“You’ve been doing me dirt, Crawford, and this is payday,” he snapped, trying to say it calmly. [“Will you peel your coat?”]

[“Will you peel your coat?”]

A frenzied outburst of denial was the answer to this. Like any fellow who would stoop to the things he had been doing, Crawford was a shrinking coward at heart; this though he would have tipped the scale at twelve or fifteen pounds more than Larry.

“Oh, good gosh!—hold on—somebody’s been lying to you!” he protested. “I——”
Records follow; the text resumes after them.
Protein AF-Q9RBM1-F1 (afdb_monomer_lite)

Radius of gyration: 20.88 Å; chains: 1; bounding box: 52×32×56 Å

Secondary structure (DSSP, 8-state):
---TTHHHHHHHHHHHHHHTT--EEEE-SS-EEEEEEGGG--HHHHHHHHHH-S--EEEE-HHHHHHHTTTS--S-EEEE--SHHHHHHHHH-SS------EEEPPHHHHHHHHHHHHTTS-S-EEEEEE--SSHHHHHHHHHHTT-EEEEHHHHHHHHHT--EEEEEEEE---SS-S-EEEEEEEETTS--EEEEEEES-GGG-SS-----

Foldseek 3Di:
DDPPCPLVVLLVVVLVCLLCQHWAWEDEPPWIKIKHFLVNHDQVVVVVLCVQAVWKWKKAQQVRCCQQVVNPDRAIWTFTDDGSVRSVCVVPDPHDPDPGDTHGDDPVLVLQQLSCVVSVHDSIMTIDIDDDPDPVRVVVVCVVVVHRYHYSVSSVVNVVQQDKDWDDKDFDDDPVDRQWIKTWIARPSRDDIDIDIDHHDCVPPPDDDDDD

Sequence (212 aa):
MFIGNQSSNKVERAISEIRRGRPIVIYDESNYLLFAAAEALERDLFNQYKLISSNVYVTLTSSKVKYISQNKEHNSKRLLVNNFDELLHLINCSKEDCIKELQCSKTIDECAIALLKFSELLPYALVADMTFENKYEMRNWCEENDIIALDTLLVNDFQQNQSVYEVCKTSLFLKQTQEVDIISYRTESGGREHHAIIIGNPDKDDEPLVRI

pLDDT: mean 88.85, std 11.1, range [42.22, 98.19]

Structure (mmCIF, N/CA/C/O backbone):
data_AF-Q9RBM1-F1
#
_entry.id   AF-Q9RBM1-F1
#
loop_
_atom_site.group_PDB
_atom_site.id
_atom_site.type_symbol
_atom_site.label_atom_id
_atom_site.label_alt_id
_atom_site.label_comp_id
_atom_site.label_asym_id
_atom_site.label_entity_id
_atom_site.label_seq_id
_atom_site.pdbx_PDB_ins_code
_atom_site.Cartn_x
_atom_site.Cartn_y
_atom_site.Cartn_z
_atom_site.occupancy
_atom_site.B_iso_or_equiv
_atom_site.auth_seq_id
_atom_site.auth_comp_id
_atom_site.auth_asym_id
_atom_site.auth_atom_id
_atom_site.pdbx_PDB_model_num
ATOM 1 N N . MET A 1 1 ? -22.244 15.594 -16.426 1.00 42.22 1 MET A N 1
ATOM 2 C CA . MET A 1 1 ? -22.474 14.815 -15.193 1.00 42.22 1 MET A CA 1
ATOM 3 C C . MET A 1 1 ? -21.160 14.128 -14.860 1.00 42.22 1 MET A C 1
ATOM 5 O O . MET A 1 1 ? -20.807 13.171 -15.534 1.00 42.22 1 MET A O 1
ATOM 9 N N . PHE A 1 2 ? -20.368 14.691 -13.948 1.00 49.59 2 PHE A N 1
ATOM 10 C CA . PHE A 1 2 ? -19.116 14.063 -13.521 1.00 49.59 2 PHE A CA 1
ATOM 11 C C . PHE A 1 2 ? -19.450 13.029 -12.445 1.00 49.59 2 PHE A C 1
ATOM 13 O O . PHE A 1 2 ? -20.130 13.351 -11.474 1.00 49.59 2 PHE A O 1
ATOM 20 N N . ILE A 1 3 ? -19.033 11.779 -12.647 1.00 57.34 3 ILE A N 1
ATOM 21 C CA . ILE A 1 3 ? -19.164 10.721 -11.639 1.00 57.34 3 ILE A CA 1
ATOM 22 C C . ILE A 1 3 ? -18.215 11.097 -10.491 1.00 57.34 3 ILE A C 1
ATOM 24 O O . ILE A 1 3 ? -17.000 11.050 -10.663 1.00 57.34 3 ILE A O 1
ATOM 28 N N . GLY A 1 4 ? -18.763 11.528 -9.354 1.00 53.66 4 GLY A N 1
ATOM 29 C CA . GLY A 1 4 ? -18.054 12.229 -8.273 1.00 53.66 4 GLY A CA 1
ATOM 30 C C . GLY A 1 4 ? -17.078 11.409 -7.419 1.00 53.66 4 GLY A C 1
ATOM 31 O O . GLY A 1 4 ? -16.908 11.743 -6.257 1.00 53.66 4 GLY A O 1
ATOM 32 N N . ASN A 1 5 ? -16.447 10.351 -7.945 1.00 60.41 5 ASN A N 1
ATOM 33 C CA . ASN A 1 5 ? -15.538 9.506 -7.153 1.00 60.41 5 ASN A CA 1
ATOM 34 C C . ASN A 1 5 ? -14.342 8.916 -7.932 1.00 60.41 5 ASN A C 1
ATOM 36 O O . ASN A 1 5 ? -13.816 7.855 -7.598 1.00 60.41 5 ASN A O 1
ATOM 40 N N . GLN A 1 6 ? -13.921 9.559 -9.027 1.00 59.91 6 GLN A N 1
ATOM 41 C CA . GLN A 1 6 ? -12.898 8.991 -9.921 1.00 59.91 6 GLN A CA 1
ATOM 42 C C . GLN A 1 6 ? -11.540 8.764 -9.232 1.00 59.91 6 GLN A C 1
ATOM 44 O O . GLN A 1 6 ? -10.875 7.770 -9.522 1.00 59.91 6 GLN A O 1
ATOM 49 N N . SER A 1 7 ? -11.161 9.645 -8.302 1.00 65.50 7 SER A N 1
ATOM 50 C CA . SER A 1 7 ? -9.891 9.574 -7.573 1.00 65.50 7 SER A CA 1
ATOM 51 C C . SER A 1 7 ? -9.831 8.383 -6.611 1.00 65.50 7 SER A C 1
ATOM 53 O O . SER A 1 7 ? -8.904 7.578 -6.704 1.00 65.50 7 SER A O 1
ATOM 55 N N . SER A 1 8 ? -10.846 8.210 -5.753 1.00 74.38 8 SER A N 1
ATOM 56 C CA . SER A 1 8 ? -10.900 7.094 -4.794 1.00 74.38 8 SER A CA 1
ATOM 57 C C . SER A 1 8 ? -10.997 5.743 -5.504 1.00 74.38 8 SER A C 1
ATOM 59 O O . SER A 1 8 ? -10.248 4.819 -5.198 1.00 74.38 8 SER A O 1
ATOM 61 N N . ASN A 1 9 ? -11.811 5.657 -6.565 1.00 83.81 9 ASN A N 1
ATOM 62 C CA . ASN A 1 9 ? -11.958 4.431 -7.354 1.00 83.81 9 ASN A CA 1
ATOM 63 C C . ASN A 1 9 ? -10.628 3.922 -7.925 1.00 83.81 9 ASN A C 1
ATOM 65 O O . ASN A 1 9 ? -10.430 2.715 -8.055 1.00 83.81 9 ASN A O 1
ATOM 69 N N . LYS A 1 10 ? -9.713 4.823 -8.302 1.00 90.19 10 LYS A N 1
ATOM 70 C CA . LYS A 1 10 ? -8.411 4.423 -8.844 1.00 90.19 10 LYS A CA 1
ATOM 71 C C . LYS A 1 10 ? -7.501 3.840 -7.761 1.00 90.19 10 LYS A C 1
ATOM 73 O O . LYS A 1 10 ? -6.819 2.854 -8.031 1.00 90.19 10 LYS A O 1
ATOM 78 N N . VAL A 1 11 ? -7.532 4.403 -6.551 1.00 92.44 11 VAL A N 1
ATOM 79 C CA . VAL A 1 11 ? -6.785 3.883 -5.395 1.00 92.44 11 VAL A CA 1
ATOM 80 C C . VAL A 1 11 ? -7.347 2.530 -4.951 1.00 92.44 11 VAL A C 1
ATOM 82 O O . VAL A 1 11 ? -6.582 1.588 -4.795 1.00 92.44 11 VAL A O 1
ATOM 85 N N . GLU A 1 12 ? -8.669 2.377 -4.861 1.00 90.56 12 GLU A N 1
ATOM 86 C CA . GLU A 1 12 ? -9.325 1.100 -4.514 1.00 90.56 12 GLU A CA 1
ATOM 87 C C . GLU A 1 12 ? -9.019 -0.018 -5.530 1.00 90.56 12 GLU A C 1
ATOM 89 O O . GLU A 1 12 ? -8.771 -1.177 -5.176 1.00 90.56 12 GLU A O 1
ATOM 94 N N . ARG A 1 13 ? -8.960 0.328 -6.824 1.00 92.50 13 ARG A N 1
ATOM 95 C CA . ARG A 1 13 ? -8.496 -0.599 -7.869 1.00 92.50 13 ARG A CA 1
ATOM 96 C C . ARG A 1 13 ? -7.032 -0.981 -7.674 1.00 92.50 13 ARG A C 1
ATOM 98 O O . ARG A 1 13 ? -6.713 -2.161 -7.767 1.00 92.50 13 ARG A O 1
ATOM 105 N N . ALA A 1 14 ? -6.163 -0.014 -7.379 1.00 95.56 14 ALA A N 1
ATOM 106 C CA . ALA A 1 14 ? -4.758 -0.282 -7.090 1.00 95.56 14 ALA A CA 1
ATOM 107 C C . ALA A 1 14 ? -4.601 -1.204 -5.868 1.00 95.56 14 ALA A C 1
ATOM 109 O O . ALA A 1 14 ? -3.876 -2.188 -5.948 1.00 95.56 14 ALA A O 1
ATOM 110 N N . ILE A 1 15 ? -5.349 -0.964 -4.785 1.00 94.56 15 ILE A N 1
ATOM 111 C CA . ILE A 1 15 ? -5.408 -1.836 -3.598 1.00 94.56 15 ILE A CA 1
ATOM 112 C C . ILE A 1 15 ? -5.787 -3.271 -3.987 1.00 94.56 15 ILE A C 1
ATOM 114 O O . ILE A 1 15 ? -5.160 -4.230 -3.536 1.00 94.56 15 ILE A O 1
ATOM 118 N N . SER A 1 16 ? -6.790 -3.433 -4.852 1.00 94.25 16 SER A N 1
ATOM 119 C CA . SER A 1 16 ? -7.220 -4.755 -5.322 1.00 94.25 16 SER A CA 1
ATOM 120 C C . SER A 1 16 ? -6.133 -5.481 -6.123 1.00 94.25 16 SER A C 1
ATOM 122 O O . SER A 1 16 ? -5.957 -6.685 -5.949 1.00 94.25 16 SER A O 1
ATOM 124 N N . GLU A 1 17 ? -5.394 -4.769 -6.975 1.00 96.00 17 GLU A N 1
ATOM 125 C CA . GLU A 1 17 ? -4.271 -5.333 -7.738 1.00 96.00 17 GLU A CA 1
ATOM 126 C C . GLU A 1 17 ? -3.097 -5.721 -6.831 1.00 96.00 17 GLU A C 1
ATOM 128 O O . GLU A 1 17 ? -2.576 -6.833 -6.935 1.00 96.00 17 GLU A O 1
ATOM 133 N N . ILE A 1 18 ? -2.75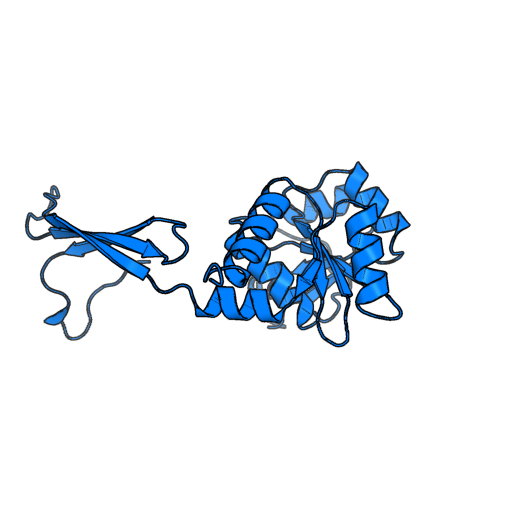5 -4.870 -5.861 1.00 97.19 18 ILE A N 1
ATOM 134 C CA . ILE A 1 18 ? -1.703 -5.139 -4.871 1.00 97.19 18 ILE A CA 1
ATOM 135 C C . ILE A 1 18 ? -2.016 -6.416 -4.077 1.00 97.19 18 ILE A C 1
ATOM 137 O O . ILE A 1 18 ? -1.142 -7.269 -3.919 1.00 97.19 18 ILE A O 1
ATOM 141 N N . ARG A 1 19 ? -3.265 -6.599 -3.620 1.00 95.06 19 ARG A N 1
ATOM 142 C CA . ARG A 1 19 ? -3.696 -7.826 -2.913 1.00 95.06 19 ARG A CA 1
ATOM 143 C C . ARG A 1 19 ? -3.603 -9.088 -3.770 1.00 95.06 19 ARG A C 1
ATOM 145 O O . ARG A 1 19 ? -3.500 -10.180 -3.224 1.00 95.06 19 ARG A O 1
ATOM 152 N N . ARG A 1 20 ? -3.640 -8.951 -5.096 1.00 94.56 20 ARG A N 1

“Cut it out,” said Larry. “I caught you at it in the shop this morning, and I’ve got Dowling for a witness. You did everything you could think of to make me get a goose-egg marking, and you’ve been doing it right along for two weeks. What did you put into my fire in the blacksmith shop so that I couldn’t make a weld? Tell the truth!”

Crawford hung his head. “It was only a joke,” he mumbled. “I just put a li’l’ pinch of sulphur in the fire, to see what you’d do.”

“A joke, was it? And I suppose it was a joke to knock my flasks down in the foundry, and to nick my planes and chisels on the pattern bench. Now, one question more: who put you up to all this?”

For some little while Crawford wouldn’t answer this direct question, filling the air with shrill protestations of his innocence of any malicious motive, and the like. But Larry pinned him down savagely.